La métagénomique tronquée a montré que le glyphosate affectait la structure de la communauté microbienne du caecum et augmentait les niveaux d'Eggerthella spp. et Homeothermacea spp. Le MON 52276, mais pas le glyphosate, a augmenté l'abondance relative de Shinella zoogleoides. Les Shinella spp. étant connus pour dégrader les alcaloïdes, l'augmentation de leur abondance peut expliquer la diminution des niveaux de solanidine mesurés avec le MON 52776 mais pas le glyphosate.
D'autres formulations de glyphosate peuvent avoir des effets différents, car le Roundup GT Plus a inhibé la croissance bactérienne in vitro à des concentrations auxquelles le MON 52276 n'a présenté aucun effet visible.

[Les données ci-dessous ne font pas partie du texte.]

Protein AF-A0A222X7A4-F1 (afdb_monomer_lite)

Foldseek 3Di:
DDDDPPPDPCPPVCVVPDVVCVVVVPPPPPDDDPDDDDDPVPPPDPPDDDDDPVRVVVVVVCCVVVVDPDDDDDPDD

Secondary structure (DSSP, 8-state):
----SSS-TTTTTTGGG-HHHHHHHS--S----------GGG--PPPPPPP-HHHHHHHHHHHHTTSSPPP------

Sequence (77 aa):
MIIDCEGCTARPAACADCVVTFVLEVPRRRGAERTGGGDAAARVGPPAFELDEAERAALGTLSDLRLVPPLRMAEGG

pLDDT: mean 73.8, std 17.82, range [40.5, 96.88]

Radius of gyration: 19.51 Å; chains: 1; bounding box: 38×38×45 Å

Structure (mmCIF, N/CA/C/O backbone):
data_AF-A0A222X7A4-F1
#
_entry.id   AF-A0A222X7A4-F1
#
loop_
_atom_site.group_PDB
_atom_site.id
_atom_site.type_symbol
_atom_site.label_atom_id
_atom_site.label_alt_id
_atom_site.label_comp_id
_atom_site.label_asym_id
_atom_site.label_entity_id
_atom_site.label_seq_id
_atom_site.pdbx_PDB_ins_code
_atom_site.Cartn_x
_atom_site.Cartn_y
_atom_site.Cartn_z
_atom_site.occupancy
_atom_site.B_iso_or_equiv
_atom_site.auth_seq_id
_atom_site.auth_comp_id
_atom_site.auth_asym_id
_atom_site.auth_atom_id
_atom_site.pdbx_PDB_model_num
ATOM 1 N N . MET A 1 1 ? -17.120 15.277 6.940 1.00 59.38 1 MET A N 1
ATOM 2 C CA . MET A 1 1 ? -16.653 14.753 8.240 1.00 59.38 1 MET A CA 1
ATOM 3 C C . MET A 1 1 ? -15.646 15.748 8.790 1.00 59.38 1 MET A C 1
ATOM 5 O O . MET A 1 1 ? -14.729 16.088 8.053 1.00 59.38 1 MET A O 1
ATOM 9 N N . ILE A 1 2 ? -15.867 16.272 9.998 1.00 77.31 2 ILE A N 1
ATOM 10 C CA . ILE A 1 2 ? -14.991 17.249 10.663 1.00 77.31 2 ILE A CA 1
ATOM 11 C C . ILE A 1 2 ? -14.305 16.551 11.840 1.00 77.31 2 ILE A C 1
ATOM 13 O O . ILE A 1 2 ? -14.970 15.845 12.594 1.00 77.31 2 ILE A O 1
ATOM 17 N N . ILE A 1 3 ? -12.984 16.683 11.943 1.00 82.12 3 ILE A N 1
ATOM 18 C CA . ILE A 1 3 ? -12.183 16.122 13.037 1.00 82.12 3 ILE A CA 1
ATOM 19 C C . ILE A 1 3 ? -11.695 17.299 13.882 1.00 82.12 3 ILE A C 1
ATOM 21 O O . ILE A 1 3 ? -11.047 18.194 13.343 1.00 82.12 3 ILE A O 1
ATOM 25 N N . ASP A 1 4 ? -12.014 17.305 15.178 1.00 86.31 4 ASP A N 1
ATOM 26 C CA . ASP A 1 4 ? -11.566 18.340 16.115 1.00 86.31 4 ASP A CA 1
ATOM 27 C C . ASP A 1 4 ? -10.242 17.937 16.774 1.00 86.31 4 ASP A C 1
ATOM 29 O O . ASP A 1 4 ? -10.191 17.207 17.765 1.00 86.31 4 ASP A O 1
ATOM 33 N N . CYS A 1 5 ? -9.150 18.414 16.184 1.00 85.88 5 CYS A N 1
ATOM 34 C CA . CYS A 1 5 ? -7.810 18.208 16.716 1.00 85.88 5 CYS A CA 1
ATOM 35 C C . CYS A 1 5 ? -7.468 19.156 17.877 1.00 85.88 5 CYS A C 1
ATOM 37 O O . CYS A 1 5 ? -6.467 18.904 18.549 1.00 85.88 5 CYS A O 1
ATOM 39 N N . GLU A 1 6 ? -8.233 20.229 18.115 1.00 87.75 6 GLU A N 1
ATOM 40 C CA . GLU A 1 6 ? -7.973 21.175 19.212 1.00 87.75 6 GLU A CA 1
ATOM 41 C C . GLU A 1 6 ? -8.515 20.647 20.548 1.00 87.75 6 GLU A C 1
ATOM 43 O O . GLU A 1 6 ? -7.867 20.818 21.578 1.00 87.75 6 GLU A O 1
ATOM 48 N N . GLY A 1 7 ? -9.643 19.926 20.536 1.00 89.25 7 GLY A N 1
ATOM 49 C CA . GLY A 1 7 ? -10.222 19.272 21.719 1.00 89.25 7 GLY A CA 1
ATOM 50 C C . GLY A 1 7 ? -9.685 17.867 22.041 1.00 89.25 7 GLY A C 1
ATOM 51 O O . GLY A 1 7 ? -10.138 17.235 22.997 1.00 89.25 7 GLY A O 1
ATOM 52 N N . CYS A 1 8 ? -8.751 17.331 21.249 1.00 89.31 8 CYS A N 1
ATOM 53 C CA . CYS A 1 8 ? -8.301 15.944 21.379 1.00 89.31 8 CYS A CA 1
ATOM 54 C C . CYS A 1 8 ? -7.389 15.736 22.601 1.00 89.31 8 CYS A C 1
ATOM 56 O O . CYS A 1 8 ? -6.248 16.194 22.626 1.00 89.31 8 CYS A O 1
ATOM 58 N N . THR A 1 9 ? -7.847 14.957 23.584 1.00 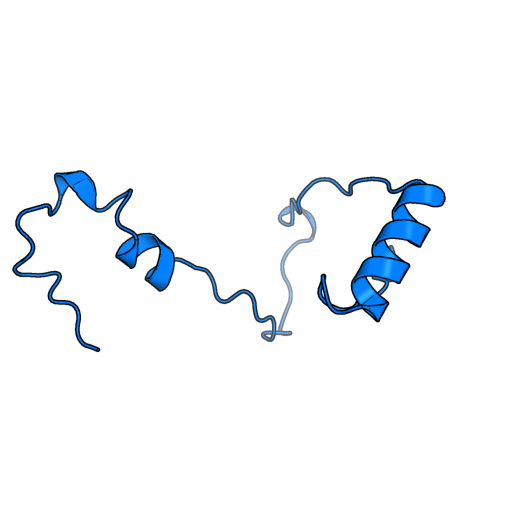92.56 9 THR A N 1
ATOM 59 C CA . THR A 1 9 ? -7.106 14.679 24.830 1.00 92.56 9 THR A CA 1
ATOM 60 C C . THR A 1 9 ? -5.838 13.842 24.637 1.00 92.56 9 THR A C 1
ATOM 62 O O . THR A 1 9 ? -4.983 13.818 25.517 1.00 92.56 9 THR A 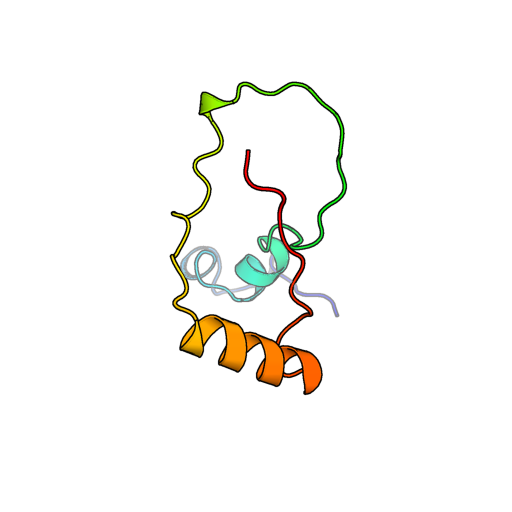O 1
ATOM 65 N N . ALA A 1 10 ? -5.693 13.164 23.494 1.00 87.62 10 ALA A N 1
ATOM 66 C CA . ALA A 1 10 ? -4.496 12.397 23.149 1.00 87.62 10 ALA A CA 1
ATOM 67 C C . ALA A 1 10 ? -3.357 13.269 22.578 1.00 87.62 10 ALA A C 1
ATOM 69 O O . ALA A 1 10 ? -2.218 12.807 22.458 1.00 87.62 10 ALA A O 1
ATOM 70 N N . ARG A 1 11 ? -3.641 14.529 22.214 1.00 84.31 11 ARG A N 1
ATOM 71 C CA . ARG A 1 11 ? -2.637 15.494 21.748 1.00 84.31 11 ARG A CA 1
ATOM 72 C C . ARG A 1 11 ? -1.849 16.049 22.945 1.00 84.31 11 ARG A C 1
ATOM 74 O O . ARG A 1 11 ? -2.438 16.307 23.991 1.00 84.31 11 ARG A O 1
ATOM 81 N N . PRO A 1 12 ? -0.530 16.280 22.809 1.00 83.44 12 PRO A N 1
ATOM 82 C CA . PRO A 1 12 ? 0.321 15.987 21.649 1.00 83.44 12 PRO A CA 1
ATOM 83 C C . PRO A 1 12 ? 0.927 14.574 21.644 1.00 83.44 12 PRO A C 1
ATOM 85 O O . PRO A 1 12 ? 1.560 14.196 20.663 1.00 83.44 12 PRO A O 1
ATOM 88 N N . ALA A 1 13 ? 0.747 13.796 22.713 1.00 89.06 13 ALA A N 1
ATOM 89 C CA . ALA A 1 13 ? 1.506 12.570 22.962 1.00 89.06 13 ALA A CA 1
ATOM 90 C C . ALA A 1 13 ? 1.344 11.489 21.877 1.00 89.06 13 ALA A C 1
ATOM 92 O O . ALA A 1 13 ? 2.307 10.793 21.572 1.00 89.06 13 ALA A O 1
ATOM 93 N N . ALA A 1 14 ? 0.155 11.364 21.278 1.00 86.38 14 ALA A N 1
ATOM 94 C CA . ALA A 1 14 ? -0.140 10.337 20.273 1.00 86.38 14 ALA A CA 1
ATOM 95 C C . ALA A 1 14 ? -0.201 10.869 18.828 1.00 86.38 14 ALA A C 1
ATOM 97 O O . ALA A 1 14 ? -0.547 10.128 17.911 1.00 86.38 14 ALA A O 1
ATOM 98 N N . CYS A 1 15 ? 0.096 12.152 18.592 1.00 84.31 15 CYS A N 1
ATOM 99 C CA . CYS A 1 15 ? -0.107 12.762 17.274 1.00 84.31 15 CYS A CA 1
ATOM 100 C C . CYS A 1 15 ? 0.768 12.141 16.177 1.00 84.31 15 CYS A C 1
ATOM 102 O O . CYS A 1 15 ? 0.307 12.036 15.047 1.00 84.31 15 CYS A O 1
ATOM 104 N N . ALA A 1 16 ? 1.980 11.683 16.499 1.00 80.00 16 ALA A N 1
ATOM 105 C CA . ALA A 1 16 ? 2.891 11.084 15.520 1.00 80.00 16 ALA A CA 1
ATOM 106 C C . ALA A 1 16 ? 2.423 9.716 14.978 1.00 80.00 16 ALA A C 1
ATOM 108 O O . ALA A 1 16 ? 2.898 9.295 13.931 1.00 80.00 16 ALA A O 1
ATOM 109 N N . ASP A 1 17 ? 1.488 9.047 15.662 1.00 81.12 17 ASP A N 1
ATOM 110 C CA . ASP A 1 17 ? 0.930 7.742 15.264 1.00 81.12 17 ASP A CA 1
ATOM 111 C C . ASP A 1 17 ? -0.598 7.802 15.042 1.00 81.12 17 ASP A C 1
ATOM 113 O O . ASP A 1 17 ? -1.296 6.798 14.911 1.00 81.12 17 ASP A O 1
ATOM 117 N N . CYS A 1 18 ? -1.170 9.009 15.007 1.00 86.56 18 CYS A N 1
ATOM 118 C CA . CYS A 1 18 ? -2.598 9.186 14.785 1.00 86.56 18 CYS A CA 1
ATOM 119 C C . CYS A 1 18 ? -2.937 8.945 13.307 1.00 86.56 18 CYS A C 1
ATOM 121 O O . CYS A 1 18 ? -2.344 9.551 12.417 1.00 86.56 18 CYS A O 1
ATOM 123 N N . VAL A 1 19 ? -3.970 8.145 13.023 1.00 83.12 19 VAL A N 1
ATOM 124 C CA . VAL A 1 19 ? -4.472 7.927 11.650 1.00 83.12 19 VAL A CA 1
ATOM 125 C C . VAL A 1 19 ? -4.789 9.239 10.916 1.00 83.12 19 VAL A C 1
ATOM 127 O O . VAL A 1 19 ? -4.678 9.307 9.697 1.00 83.12 19 VAL A O 1
ATOM 130 N N . VAL A 1 20 ? -5.144 10.304 11.645 1.00 82.44 20 VAL A N 1
ATOM 131 C CA . VAL A 1 20 ? -5.399 11.642 11.085 1.00 82.44 20 VAL A CA 1
ATOM 132 C C . VAL A 1 20 ? -4.120 12.257 10.524 1.00 82.44 20 VAL A C 1
ATOM 134 O O . VAL A 1 20 ? -4.155 12.835 9.442 1.00 82.44 20 VAL A O 1
ATOM 137 N N . THR A 1 21 ? -2.995 12.075 11.213 1.00 75.31 21 THR A N 1
ATOM 138 C CA . THR A 1 21 ? -1.667 12.476 10.744 1.00 75.31 21 THR A CA 1
ATOM 139 C C . THR A 1 21 ? -1.336 11.728 9.469 1.00 75.31 21 THR A C 1
ATOM 141 O O . THR A 1 21 ? -1.090 12.368 8.462 1.00 75.31 21 THR A O 1
ATOM 144 N N . PHE A 1 22 ? -1.504 10.404 9.428 1.00 73.12 22 PHE A N 1
ATOM 145 C CA . PHE A 1 22 ? -1.326 9.651 8.185 1.00 73.12 22 PHE A CA 1
ATOM 146 C C . PHE A 1 22 ? -2.234 10.146 7.059 1.00 73.12 22 PHE A C 1
ATOM 148 O O . PHE A 1 22 ? -1.748 10.362 5.961 1.00 73.12 22 PHE A O 1
ATOM 155 N N . VAL A 1 23 ? -3.527 10.370 7.306 1.00 76.62 23 VAL A N 1
ATOM 156 C CA . VAL A 1 23 ? -4.489 10.831 6.287 1.00 76.62 23 VAL A CA 1
ATOM 157 C C . VAL A 1 23 ? -4.146 12.222 5.738 1.00 76.62 23 VAL A C 1
ATOM 159 O O . VAL A 1 23 ? -4.359 12.466 4.548 1.00 76.62 23 VAL A O 1
ATOM 162 N N . LEU A 1 24 ? -3.629 13.124 6.576 1.00 71.69 24 LEU A N 1
ATOM 163 C CA . LEU A 1 24 ? -3.258 14.489 6.186 1.00 71.69 24 LEU A CA 1
ATOM 164 C C . LEU A 1 24 ? -1.820 14.595 5.653 1.00 71.69 24 LEU A C 1
ATOM 166 O O . LEU A 1 24 ? -1.559 15.430 4.790 1.00 71.69 24 LEU A O 1
ATOM 170 N N . GLU A 1 25 ? -0.915 13.737 6.119 1.00 65.69 25 GLU A N 1
ATOM 171 C CA . GLU A 1 25 ? 0.488 13.658 5.706 1.00 65.69 25 GLU A CA 1
ATOM 172 C C . GLU A 1 25 ? 0.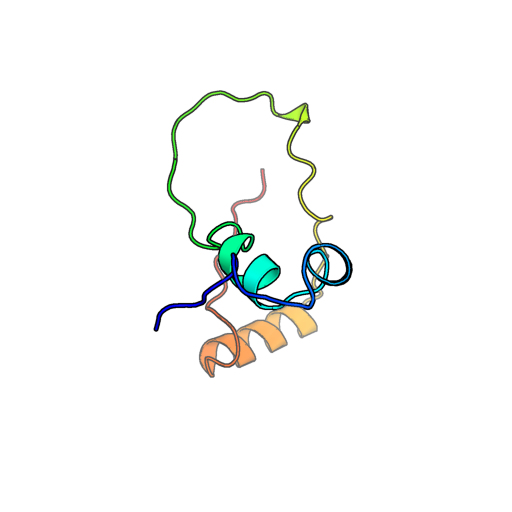725 12.668 4.567 1.00 65.69 25 GLU A C 1
ATOM 174 O O . GLU A 1 25 ? 1.853 12.608 4.084 1.00 65.69 25 GLU A O 1
ATOM 179 N N . VAL A 1 26 ? -0.289 11.926 4.073 1.00 53.06 26 VAL A N 1
ATOM 180 C CA . VAL A 1 26 ? -0.151 11.213 2.793 1.00 53.06 26 VAL A CA 1
ATOM 181 C C . VAL A 1 26 ? 0.212 12.279 1.758 1.00 53.06 26 VAL A C 1
ATOM 183 O O . VAL A 1 26 ? -0.664 13.057 1.355 1.00 53.06 26 VAL A O 1
ATOM 186 N N . PRO A 1 27 ? 1.457 12.316 1.251 1.00 48.75 27 PRO A N 1
ATOM 187 C CA . PRO A 1 27 ? 1.752 13.143 0.102 1.00 48.75 27 PRO A CA 1
ATOM 188 C C . PRO A 1 27 ? 0.889 12.532 -0.984 1.00 48.75 27 PRO A C 1
ATOM 190 O O . PRO A 1 27 ? 1.043 11.341 -1.269 1.00 48.75 27 PRO A O 1
ATOM 193 N N . ARG A 1 28 ? -0.090 13.287 -1.500 1.00 47.41 28 ARG A N 1
ATOM 194 C CA . ARG A 1 28 ? -1.023 12.830 -2.536 1.00 47.41 28 ARG A CA 1
ATOM 195 C C . ARG A 1 28 ? -0.246 11.953 -3.516 1.00 47.41 28 ARG A C 1
ATOM 197 O O . ARG A 1 28 ? 0.542 12.455 -4.311 1.00 47.41 28 ARG A O 1
ATOM 204 N N . ARG A 1 29 ? -0.450 10.634 -3.459 1.00 52.12 29 ARG A N 1
ATOM 205 C CA . ARG A 1 29 ? 0.071 9.690 -4.453 1.00 52.12 29 ARG A CA 1
ATOM 206 C C . ARG A 1 29 ? -0.747 9.887 -5.729 1.00 52.12 29 ARG A C 1
ATOM 208 O O . ARG A 1 29 ? -1.584 9.061 -6.066 1.00 52.12 29 ARG A O 1
ATOM 215 N N . ARG A 1 30 ? -0.599 11.055 -6.362 1.00 42.84 30 ARG A N 1
ATOM 216 C CA . ARG A 1 30 ? -1.204 11.485 -7.629 1.00 42.84 30 ARG A CA 1
ATOM 217 C C . ARG A 1 30 ? -0.271 12.536 -8.234 1.00 42.84 30 ARG A C 1
ATOM 219 O O . ARG A 1 30 ? -0.328 13.697 -7.854 1.00 42.84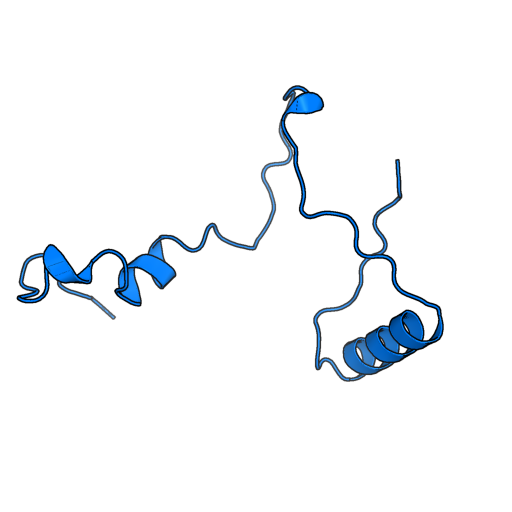 30 ARG A O 1
ATOM 226 N N . GLY A 1 31 ? 0.639 12.105 -9.106 1.00 48.31 31 GLY A N 1
ATOM 227 C CA . GLY A 1 31 ? 1.573 13.000 -9.787 1.00 48.31 31 GLY A CA 1
ATOM 228 C C . GLY A 1 31 ? 0.866 14.021 -10.677 1.00 48.31 31 GLY A C 1
ATOM 229 O O . GLY A 1 31 ? -0.132 13.666 -11.290 1.00 48.31 31 GLY A O 1
ATOM 230 N N . ALA A 1 32 ? 1.383 15.255 -10.735 1.00 50.28 32 ALA A N 1
ATOM 231 C CA . ALA A 1 32 ? 1.251 16.207 -11.850 1.00 50.28 32 ALA A CA 1
ATOM 232 C C . ALA A 1 32 ? 1.738 17.622 -11.463 1.00 50.28 32 ALA A C 1
ATOM 234 O O . ALA A 1 32 ? 0.969 18.565 -11.547 1.00 50.28 32 ALA A O 1
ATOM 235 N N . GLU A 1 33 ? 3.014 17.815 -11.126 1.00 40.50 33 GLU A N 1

Notre étude met en évidence la puissance d'une approche multi-omique pour étudier les effets des pesticides sur le microbiote intestinal. Cela a révélé le premier biomarqueur des effets du glyphosate sur le microbiote intestinal du rat. Bien que davantage d'études soient nécessaires pour déterminer s'il existe des implications pour la santé résultant de l'inhibition par le glyphosate de la voie du shikimate dans le microbiote intestinal, nos résultats peuvent être utilisés dans des études épidémiologiques environnementales pour comprendre si le glyphosate peut avoir des effets biologiques sur les populations humaines.
Nous n'entrerons pas dans une étude détaillée de ce travail, effectué sur des groupes de 12 rattes.
Le résumé est un assemblage astucieux de résultats, de fanfaronnades et d'hypothèses, avec ce qu'il faut d'anxiogénèse (« pourrait potentiellement entraîner des résultats négatifs pour la santé »... une ceinture doublée de bretelles de précaution, on adore).
Les auteurs se font modestes et précautionneux en conclusion, et c'est tant mieux. Reste à savoir comment l'étude sera exploitées dans les sphères médiatiques et activistes. Si les prêcheurs d'apocalypse s'en tiennent au titre, ce sera bien mal barré...
S'agissant du fond, il suffit de relever que les rattes ont reçu 0 (témoins), 0,5, 50 ou 175 mg de glyphosate – soit pur, soit formulé – par kilogramme de poids corporel et par jour.
La dose de 0,5 mg/kg p.c./jour correspond à la dose journalière admissible dans l'Union Européenne.
Pour une petite personne de 60 kg, cela représente 30 milligrammes. Si l'on prend les chiffres tonitrués par les « pisseurs de glyphosate », certes très contestables – de l'ordre de 1 microgramme par litre d'urine – et en comptant large (deux litres d'urine par jour avec la même concentration que le pipi matinal, 20 % de la dose absorbée excrétés par les urines), ces 30 milligrammes représentent une dose 3.000 fois plus élevée que la dose absorbée dans la vie courante (toujours sous réserve des réserves que l'on peut formuler sur les chiffres des activistes).
La dose maximale de 175 mg/kg p.c. représente une dose de 10,5 grammes par jour pour cette personne... plus d'un litre de Roundup prêt à l'emploi…
Ajoutons que l'étude a été financée par the Sustainable Food Alliance (USA) et en partie par le Sheepdrove Trust (UK). Ce n'est pas anodin.